Within the data beneath, some lines may hold the word "Homo". Give the number of those lines and nothing else.

+++ Supplied material

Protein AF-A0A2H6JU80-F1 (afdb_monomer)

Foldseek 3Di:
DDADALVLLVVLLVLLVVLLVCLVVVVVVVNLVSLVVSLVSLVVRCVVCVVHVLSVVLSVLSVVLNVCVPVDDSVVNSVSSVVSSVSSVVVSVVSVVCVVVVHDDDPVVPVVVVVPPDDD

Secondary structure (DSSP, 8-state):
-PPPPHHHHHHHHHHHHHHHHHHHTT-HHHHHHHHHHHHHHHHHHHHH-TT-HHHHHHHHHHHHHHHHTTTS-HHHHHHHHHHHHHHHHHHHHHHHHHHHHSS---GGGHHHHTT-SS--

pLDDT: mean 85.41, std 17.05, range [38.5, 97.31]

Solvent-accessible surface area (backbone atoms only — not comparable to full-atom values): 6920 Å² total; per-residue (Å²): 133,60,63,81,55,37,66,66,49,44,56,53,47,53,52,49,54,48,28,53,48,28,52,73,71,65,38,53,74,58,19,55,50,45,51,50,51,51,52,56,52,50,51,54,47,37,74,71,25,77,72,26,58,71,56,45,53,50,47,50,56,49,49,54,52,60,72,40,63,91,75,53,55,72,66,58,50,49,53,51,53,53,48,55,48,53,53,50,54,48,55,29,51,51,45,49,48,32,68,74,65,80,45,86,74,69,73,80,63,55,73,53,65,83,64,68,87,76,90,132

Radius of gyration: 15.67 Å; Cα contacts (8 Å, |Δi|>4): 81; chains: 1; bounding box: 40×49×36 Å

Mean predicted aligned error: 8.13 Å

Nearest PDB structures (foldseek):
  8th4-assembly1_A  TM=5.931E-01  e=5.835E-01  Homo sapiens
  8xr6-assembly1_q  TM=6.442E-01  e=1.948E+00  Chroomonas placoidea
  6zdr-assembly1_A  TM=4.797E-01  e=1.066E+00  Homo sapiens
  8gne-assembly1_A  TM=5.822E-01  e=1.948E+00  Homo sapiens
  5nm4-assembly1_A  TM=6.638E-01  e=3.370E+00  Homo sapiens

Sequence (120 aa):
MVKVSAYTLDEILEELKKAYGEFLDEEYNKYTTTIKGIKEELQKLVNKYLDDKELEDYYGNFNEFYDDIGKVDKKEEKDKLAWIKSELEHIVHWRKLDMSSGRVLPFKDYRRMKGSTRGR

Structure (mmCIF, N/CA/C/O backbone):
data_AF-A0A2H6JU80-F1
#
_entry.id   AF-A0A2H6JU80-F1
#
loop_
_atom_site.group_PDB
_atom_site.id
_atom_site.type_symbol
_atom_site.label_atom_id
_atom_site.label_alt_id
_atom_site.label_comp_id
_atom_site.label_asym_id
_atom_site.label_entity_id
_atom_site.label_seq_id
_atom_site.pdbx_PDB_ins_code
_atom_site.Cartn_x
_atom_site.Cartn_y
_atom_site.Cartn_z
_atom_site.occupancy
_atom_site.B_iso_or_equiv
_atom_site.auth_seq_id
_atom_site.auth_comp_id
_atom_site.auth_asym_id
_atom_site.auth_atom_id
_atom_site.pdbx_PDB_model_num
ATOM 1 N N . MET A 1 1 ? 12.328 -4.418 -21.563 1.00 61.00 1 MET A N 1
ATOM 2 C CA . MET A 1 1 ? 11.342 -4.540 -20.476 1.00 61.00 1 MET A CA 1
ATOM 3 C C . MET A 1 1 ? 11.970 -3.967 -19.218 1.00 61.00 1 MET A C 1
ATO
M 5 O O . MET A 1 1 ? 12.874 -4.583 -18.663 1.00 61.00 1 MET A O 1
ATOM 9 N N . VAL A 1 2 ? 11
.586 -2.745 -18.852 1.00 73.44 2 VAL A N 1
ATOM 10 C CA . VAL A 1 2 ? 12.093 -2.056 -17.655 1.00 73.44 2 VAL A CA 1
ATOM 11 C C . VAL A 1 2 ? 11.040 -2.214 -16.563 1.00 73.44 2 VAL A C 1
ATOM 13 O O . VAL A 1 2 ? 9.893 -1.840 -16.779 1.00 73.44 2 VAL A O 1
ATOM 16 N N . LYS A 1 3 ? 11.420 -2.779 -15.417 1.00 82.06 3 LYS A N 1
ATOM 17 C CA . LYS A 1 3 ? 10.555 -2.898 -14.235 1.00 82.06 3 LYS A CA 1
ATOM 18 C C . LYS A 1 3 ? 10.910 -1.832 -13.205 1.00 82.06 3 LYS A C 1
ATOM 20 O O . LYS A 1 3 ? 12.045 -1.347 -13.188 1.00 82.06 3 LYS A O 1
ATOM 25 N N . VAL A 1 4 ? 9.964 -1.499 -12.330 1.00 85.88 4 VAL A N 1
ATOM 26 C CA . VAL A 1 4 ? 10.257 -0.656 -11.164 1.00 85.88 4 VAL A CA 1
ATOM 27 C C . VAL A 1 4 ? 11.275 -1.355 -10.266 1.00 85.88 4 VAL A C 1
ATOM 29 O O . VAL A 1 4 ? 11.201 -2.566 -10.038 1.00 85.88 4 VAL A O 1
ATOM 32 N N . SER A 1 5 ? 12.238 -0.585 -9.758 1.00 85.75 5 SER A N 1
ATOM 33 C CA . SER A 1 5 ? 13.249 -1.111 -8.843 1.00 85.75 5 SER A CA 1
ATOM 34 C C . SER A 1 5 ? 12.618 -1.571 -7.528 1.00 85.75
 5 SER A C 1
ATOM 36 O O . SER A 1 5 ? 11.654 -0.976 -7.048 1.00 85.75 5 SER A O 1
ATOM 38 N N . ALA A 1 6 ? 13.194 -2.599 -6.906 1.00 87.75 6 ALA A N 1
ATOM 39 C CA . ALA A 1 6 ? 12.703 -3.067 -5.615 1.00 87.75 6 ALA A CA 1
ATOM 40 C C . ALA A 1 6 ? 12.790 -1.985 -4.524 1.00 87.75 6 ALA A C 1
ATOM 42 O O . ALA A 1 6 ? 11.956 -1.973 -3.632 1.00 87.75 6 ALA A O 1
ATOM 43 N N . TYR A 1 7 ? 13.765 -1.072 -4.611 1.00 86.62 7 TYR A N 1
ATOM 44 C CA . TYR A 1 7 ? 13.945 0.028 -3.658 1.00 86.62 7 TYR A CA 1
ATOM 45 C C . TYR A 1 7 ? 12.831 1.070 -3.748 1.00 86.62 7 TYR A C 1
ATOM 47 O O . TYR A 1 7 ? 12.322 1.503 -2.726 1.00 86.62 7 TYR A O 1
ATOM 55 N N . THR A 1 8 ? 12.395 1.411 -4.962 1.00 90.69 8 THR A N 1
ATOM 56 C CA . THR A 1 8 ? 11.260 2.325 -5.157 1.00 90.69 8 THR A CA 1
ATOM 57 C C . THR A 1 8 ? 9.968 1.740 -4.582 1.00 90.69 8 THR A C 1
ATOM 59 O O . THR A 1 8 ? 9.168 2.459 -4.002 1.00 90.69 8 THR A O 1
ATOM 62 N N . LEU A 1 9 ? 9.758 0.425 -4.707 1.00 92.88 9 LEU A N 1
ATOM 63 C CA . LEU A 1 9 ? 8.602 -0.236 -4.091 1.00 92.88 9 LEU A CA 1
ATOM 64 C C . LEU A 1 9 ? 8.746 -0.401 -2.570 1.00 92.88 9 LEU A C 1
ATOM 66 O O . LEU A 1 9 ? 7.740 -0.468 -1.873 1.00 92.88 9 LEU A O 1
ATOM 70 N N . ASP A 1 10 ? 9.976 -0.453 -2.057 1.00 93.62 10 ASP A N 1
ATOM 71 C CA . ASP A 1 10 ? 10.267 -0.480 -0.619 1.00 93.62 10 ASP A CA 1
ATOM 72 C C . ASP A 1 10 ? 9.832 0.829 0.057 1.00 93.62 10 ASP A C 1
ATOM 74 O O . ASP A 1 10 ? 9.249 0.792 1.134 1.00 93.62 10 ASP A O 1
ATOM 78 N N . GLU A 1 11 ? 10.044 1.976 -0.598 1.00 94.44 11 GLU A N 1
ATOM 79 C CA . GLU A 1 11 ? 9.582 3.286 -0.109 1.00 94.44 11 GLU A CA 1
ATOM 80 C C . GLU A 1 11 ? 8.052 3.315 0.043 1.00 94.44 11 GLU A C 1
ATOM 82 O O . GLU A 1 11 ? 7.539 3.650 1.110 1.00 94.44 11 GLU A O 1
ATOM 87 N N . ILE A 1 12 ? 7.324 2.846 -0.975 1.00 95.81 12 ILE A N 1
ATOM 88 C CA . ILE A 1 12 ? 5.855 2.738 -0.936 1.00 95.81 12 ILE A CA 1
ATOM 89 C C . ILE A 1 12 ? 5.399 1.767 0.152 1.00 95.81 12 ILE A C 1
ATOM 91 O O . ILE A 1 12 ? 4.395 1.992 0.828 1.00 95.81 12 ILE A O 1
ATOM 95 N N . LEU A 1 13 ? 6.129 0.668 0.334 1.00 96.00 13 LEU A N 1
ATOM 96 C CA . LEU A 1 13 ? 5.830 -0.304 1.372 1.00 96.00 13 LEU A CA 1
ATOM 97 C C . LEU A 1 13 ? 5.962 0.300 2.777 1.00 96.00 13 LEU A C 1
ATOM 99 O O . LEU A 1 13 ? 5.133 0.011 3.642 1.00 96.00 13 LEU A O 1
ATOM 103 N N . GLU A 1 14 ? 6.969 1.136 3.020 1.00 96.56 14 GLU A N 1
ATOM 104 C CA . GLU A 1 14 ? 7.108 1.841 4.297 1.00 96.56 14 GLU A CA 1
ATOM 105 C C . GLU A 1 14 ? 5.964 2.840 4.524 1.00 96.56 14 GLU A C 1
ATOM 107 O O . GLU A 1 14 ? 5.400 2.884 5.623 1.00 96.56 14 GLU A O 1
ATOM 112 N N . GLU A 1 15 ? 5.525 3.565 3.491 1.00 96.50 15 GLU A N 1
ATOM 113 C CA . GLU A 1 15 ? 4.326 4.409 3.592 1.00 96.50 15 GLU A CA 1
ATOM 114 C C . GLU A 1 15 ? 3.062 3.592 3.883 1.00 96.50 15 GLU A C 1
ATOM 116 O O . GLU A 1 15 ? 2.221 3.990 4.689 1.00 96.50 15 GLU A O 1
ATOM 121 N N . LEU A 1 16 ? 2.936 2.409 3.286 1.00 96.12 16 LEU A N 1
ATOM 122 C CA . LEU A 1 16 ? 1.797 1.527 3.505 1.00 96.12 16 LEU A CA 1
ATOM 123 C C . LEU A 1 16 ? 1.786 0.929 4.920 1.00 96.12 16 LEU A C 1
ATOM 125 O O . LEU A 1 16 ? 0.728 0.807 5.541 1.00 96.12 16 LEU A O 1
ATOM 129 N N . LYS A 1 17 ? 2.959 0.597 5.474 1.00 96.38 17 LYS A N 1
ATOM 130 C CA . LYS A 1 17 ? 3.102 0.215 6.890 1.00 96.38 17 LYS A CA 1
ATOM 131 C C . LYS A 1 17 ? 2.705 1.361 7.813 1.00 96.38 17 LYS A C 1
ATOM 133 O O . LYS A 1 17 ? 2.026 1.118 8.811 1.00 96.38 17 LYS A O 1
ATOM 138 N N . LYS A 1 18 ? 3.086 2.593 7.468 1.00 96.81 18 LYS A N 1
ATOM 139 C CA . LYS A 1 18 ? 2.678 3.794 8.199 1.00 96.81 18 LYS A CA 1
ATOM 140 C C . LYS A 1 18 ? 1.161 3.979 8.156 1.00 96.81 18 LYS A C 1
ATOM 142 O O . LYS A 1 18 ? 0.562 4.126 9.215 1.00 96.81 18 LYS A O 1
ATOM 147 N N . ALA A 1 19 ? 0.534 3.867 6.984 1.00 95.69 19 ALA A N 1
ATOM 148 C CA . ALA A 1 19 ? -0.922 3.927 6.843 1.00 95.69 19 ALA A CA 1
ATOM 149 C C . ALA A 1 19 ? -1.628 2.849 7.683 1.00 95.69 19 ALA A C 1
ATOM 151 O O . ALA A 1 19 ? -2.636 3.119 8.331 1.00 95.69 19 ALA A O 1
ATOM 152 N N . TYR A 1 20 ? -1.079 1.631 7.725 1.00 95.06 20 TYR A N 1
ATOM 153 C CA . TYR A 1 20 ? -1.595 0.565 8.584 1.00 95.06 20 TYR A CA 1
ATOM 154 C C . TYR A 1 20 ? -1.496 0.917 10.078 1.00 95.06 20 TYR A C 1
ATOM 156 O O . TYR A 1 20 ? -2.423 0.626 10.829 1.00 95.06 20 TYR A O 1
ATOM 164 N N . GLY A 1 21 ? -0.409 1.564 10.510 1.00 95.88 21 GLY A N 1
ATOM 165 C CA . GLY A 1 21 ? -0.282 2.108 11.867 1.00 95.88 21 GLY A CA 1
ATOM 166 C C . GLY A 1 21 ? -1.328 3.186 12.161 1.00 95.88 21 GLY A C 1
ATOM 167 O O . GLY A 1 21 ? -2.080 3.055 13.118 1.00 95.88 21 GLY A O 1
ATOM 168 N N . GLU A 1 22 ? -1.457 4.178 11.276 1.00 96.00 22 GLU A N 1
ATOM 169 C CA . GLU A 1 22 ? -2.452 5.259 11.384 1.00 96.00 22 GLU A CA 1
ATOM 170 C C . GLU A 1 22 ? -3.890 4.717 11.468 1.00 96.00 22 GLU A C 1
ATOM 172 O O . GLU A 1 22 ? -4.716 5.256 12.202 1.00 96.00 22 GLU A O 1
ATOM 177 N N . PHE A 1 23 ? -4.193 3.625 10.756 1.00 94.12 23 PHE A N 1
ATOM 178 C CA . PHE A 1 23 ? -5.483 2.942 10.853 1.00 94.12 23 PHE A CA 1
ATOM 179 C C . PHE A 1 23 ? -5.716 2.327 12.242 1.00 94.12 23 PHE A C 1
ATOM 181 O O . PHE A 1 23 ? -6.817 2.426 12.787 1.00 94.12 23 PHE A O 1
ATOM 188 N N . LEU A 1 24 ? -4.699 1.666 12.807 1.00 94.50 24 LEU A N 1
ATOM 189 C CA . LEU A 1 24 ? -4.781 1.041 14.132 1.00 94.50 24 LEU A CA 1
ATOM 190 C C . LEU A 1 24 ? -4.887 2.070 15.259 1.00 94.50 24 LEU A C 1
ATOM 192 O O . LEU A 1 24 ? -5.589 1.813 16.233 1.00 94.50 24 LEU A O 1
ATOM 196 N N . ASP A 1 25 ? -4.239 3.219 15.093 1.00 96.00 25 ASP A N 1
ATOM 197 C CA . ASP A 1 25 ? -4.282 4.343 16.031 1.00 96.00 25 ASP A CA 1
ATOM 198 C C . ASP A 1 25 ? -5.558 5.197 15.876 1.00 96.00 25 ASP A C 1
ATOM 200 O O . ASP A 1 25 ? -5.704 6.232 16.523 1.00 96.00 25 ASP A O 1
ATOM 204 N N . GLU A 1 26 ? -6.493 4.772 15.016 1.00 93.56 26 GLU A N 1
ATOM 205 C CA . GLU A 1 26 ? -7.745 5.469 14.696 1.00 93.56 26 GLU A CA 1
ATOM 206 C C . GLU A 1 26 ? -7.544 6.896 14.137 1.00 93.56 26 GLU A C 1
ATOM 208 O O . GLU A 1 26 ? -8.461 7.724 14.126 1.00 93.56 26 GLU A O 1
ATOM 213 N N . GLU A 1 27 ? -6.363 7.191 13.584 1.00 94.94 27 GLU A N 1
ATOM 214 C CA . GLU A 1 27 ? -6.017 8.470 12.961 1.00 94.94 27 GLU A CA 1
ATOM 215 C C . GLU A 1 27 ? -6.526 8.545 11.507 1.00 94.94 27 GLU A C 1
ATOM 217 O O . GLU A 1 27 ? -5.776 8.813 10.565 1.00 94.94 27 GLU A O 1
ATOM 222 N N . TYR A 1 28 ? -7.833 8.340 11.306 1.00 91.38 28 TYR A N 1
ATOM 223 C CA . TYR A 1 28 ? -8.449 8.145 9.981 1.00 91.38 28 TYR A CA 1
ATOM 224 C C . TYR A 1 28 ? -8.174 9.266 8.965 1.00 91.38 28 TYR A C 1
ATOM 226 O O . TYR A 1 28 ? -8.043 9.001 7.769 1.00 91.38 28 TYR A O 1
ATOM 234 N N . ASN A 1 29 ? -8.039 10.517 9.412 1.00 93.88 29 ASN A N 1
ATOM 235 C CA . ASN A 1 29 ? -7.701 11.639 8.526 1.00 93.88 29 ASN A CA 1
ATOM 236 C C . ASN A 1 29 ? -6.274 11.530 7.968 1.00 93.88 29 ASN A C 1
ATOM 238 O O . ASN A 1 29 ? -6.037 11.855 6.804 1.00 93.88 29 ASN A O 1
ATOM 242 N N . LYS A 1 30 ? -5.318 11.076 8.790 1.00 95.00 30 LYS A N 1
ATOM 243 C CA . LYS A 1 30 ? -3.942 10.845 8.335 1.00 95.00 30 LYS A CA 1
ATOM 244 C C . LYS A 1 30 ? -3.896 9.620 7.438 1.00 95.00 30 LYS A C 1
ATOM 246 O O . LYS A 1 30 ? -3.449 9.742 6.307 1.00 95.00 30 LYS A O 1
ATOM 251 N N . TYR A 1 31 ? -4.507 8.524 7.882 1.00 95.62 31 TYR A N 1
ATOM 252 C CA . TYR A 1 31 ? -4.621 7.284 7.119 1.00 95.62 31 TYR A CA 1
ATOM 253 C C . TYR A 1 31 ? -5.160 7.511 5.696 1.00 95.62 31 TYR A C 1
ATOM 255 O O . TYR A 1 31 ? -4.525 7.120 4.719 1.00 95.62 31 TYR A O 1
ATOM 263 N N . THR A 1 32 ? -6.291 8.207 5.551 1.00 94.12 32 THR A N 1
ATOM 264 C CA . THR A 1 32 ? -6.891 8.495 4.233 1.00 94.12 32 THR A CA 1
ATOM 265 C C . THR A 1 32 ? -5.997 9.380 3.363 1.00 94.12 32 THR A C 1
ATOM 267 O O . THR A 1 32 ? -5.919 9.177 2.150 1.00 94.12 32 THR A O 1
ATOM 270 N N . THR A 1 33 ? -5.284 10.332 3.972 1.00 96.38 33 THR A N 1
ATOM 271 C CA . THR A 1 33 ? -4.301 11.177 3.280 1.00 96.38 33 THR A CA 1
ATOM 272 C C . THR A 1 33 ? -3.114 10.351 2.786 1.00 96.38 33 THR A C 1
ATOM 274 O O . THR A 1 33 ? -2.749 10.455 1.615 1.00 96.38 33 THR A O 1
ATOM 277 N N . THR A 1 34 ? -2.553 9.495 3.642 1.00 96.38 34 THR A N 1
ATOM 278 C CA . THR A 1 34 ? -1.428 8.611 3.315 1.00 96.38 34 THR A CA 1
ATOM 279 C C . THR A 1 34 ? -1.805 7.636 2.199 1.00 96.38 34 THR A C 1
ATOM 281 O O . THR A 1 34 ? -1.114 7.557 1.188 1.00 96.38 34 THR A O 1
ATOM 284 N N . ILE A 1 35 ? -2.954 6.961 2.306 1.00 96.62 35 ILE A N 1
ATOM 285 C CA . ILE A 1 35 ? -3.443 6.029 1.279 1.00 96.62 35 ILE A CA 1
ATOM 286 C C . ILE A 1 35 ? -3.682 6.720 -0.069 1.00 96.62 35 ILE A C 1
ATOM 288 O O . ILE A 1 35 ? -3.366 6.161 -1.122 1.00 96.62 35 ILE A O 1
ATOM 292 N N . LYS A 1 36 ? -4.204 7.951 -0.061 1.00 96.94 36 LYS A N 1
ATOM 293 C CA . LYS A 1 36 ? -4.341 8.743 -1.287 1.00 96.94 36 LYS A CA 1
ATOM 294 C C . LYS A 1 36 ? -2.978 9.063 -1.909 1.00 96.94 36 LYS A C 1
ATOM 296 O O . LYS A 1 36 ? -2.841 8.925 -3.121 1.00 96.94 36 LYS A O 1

++++++

Answer to this problem:
4